In zwei Texten ("WENIGER ALS MAN/LESS THAN ONE" und "IN EINEINHALB ZIMMERN/IN ONE-AND-A-HALF ROOMS") beschreibt Joseph Brodsky (Literaturnobelpreis 1987) 1986 seine Kindheit, das russische kollektive Unbewusste, den Antisemitismus, die Eigenheiten der totalitär regierten Gesellschaft, in der jeder Henker und Opfer sein kann. Die beiden sehr dichten Texte sind so schön wie schmerzhaft. Die Übersetzerinnen haben, soweit ich das beurteilen kann, die lakonische Poesie des Textes hervorragend getroffen. „Schlampiger Schlamper“, darauf muss man kommen. „Soll Englisch meine Toten behausen“ – Die Überlegungen Brodskys, dass seine Entscheidung, über seine Eltern auf Englisch zu schreiben, für sie eine posthume Befreiung aus dem unterdrückerischen und seelenzerstörenden russischen Kontext darstellt, ist so schön wie kaputt. Sicher steckt darin seine Größe, aus seinem Schmerz, den ihm seine Heimat angetan, aus diesem total zertretenen und geschundenen und missbrauchten Land und seiner Bevölkerung – wie ein Alchimist aus Dreck Gold – solche wunderbare Gedanken zu ernten. Ich bin versucht, zum Beweis das gesamte Bändchen anzuführen: die Beschreibung der elterlichen Kommunalka, die Art und Weise, wie der Autor die Tragödie der Trennung von seinen Eltern bis zu deren Tod beschreibt, vor dem er sie nicht noch einmal sehen konnte. Dazu kommen in dieser Ausgabe die Fotos von Barbara Klemm, in diesem Fall einmal wirklich erhellend und illustrierend und der vielen Reflexionen gerade in WENIGER ALS MAN auch notwendige Ergänzung, Angler vor Ermitage, drei junge Frauen in Ostmode auf Bank in zerschundenem Stadteck, das vielleicht mal Park war, in allem ein würdiges Leben fordernd. „Nur das ich ihnen in ihrem Alter nicht helfen konnte; nur dass ich nicht dabei war, als sie im Sterben lagen.

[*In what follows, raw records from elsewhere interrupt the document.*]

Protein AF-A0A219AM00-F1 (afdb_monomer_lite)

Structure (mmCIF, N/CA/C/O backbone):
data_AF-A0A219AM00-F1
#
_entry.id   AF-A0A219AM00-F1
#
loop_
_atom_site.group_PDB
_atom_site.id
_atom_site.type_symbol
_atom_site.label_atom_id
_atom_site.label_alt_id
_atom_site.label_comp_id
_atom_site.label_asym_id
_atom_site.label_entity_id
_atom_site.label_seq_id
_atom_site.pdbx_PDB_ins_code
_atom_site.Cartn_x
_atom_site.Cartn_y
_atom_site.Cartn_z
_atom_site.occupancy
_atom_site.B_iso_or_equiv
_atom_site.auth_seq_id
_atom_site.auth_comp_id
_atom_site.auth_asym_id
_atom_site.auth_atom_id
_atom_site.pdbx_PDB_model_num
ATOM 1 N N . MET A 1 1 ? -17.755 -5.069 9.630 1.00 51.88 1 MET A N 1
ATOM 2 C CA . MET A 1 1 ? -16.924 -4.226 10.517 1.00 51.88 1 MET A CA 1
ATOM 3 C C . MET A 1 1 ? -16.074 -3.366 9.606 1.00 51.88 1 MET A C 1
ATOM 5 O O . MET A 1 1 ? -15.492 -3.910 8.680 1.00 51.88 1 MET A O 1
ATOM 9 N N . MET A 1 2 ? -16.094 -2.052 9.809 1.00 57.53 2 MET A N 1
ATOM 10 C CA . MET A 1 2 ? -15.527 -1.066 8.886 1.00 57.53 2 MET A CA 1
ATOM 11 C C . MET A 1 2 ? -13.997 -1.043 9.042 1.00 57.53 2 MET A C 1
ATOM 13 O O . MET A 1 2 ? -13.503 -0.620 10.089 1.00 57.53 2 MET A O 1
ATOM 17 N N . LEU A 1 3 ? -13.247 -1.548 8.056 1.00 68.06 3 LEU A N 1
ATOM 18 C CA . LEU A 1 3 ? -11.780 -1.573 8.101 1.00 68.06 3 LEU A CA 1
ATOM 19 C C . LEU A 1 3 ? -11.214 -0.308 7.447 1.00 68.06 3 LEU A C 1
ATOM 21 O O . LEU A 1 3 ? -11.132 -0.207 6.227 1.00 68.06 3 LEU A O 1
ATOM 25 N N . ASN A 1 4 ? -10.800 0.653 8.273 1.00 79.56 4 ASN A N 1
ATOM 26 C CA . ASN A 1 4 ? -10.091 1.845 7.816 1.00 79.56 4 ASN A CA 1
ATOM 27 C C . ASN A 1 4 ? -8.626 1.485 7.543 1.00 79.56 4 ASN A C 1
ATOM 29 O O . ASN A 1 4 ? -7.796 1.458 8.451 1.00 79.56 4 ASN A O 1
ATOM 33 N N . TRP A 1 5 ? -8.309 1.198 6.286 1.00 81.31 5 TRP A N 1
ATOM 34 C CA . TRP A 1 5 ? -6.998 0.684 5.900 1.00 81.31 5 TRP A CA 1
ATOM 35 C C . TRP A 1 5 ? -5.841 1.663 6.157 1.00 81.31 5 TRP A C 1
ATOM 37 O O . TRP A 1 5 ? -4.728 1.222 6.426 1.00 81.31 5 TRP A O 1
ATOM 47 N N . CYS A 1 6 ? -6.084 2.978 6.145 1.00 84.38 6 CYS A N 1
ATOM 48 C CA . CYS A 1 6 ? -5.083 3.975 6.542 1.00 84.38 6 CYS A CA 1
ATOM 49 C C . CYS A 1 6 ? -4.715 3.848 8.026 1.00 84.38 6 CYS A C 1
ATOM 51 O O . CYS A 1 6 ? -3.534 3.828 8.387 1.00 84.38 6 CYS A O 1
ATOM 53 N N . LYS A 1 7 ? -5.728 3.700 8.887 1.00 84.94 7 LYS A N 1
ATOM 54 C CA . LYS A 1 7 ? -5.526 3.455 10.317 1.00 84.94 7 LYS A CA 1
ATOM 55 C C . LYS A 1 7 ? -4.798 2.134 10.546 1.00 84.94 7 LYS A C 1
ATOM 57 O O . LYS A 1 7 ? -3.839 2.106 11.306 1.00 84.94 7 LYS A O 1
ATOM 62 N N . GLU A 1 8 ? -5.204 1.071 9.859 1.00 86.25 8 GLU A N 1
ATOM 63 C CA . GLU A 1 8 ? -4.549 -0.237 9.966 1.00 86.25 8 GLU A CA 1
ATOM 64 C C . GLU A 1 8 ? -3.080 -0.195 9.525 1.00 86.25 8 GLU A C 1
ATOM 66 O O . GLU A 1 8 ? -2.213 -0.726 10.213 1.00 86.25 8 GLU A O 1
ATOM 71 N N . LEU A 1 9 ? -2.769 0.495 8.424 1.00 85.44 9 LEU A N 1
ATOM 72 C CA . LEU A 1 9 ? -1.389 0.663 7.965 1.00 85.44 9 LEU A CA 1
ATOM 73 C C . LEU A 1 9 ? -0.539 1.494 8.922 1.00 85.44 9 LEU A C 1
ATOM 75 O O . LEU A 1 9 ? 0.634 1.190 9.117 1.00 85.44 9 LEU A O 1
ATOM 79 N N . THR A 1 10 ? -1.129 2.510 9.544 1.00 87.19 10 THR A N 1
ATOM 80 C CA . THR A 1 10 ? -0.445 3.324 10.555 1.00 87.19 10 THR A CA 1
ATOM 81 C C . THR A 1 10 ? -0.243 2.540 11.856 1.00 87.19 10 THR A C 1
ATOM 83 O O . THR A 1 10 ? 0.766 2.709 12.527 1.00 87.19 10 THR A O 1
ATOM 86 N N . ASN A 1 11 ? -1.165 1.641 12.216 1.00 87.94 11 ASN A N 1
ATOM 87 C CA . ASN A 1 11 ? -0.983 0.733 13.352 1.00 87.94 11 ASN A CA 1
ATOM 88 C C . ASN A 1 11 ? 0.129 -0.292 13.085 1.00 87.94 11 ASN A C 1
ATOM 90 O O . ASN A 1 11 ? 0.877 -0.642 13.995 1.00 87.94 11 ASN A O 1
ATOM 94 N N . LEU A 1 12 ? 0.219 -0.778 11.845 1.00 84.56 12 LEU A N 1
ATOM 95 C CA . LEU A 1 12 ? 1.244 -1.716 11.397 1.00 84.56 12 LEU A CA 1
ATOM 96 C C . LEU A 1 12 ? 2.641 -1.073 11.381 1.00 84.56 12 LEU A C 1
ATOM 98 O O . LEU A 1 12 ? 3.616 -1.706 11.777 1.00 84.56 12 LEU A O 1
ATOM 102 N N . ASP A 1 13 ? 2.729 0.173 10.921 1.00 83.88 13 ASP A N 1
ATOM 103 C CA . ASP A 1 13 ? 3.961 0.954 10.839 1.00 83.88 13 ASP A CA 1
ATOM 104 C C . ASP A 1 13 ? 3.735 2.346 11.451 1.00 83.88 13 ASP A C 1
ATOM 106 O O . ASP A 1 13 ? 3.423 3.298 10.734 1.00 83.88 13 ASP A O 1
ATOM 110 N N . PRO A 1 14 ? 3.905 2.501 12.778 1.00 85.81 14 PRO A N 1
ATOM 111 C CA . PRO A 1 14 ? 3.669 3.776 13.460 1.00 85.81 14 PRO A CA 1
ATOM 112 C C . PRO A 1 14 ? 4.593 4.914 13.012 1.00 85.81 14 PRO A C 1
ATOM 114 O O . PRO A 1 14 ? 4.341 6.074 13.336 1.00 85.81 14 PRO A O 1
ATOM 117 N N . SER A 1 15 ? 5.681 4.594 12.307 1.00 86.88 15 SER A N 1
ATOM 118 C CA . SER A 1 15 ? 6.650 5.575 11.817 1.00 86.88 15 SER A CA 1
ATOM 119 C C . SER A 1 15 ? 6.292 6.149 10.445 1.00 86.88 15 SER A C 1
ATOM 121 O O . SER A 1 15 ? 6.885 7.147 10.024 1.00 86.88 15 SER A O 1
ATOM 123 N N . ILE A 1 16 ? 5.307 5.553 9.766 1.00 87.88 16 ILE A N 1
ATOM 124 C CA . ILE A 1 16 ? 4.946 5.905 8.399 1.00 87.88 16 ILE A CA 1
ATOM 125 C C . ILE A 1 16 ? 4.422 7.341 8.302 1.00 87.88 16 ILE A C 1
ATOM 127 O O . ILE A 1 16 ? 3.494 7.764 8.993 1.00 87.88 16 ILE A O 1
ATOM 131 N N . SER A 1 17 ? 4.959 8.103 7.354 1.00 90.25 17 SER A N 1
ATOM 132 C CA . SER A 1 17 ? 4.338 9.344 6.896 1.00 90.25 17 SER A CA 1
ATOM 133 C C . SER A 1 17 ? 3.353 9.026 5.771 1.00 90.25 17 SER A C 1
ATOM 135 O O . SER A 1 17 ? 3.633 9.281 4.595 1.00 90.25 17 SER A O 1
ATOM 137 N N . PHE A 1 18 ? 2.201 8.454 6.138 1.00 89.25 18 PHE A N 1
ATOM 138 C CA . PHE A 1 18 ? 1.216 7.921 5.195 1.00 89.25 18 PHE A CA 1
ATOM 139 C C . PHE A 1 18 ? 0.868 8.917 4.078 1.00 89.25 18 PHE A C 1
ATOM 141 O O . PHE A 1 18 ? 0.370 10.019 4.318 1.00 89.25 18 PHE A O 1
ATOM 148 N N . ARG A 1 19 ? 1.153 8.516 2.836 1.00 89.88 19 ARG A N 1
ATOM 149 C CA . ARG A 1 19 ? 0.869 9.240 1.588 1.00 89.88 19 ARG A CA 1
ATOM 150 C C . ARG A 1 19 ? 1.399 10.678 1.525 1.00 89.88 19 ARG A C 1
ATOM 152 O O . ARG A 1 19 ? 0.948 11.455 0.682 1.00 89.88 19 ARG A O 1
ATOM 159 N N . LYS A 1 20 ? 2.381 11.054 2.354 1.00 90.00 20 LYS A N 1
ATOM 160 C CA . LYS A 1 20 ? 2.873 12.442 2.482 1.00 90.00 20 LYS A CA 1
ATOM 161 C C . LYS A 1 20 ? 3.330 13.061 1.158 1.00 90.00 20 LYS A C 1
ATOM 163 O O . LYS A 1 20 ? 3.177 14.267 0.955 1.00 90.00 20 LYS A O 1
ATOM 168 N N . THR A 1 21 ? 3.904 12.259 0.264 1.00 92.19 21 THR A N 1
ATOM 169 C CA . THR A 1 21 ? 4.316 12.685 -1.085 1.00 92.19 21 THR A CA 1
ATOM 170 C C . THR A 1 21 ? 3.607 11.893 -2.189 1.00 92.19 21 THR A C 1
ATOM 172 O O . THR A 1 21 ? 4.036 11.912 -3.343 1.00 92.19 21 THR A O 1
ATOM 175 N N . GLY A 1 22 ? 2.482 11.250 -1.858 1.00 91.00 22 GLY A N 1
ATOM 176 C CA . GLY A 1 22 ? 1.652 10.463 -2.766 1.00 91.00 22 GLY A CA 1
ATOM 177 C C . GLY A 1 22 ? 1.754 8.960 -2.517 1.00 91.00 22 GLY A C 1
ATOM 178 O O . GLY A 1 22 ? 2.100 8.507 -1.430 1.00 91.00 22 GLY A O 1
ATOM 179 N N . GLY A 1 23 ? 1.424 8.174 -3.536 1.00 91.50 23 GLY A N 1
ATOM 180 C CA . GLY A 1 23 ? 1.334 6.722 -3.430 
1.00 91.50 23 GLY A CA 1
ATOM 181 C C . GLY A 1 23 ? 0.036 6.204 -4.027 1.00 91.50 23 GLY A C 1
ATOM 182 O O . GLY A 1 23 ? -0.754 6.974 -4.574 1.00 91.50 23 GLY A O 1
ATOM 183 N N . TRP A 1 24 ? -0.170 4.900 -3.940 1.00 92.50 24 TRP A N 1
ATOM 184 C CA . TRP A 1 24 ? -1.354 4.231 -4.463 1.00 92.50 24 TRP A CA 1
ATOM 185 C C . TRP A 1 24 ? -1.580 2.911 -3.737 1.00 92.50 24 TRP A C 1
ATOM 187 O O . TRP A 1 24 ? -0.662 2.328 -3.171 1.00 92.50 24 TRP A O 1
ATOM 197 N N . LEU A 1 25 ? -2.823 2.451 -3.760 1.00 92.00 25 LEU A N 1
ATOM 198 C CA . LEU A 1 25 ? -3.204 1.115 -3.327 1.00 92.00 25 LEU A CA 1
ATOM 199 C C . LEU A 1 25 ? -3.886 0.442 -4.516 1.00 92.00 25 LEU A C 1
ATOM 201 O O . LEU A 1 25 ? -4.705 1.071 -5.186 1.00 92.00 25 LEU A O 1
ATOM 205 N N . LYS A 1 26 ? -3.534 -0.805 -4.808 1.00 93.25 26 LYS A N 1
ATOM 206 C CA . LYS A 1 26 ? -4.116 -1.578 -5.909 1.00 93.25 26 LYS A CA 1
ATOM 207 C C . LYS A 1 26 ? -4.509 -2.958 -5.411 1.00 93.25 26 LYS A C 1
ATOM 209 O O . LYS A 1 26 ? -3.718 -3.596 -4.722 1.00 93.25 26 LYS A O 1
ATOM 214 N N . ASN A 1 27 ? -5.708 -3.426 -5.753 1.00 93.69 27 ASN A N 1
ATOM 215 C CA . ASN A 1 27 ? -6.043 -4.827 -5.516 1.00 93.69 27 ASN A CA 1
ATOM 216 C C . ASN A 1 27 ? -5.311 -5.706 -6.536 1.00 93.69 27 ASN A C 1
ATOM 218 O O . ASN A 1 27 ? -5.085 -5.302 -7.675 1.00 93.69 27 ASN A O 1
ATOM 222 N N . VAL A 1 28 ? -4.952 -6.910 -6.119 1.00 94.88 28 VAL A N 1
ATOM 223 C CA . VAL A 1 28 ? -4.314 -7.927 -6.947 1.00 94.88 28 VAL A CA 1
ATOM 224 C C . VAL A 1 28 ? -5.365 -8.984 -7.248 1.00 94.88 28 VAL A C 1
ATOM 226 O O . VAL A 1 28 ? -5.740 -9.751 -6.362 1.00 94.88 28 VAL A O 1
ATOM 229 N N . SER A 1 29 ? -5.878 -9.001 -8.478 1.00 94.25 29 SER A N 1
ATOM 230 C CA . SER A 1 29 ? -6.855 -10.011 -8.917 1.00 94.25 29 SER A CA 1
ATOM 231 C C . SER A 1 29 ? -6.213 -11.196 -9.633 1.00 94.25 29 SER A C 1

Ich sage das, nicht so sehr aus einem Schuldgefühl heraus, sondern aus dem egoistischen Wunsch eines Kindes, seine Eltern alle Phasen ihres Lebens hindurch zu begleiten (…).“ So gelingt es ihm, kraft seiner Gedanken die Tragödie zu überschreiten und als Genre zu überwinden und noch Gewinn daraus zu schlagen („Die armen Leute wollen immer, dass alles zu etwas gut ist.“).

Wer immer mir dieses Büchlein geschenkt hat, hat mir auch diesen großartigen Autor geschenkt, den ich zuvor nicht kannte. Herzlichen Dank!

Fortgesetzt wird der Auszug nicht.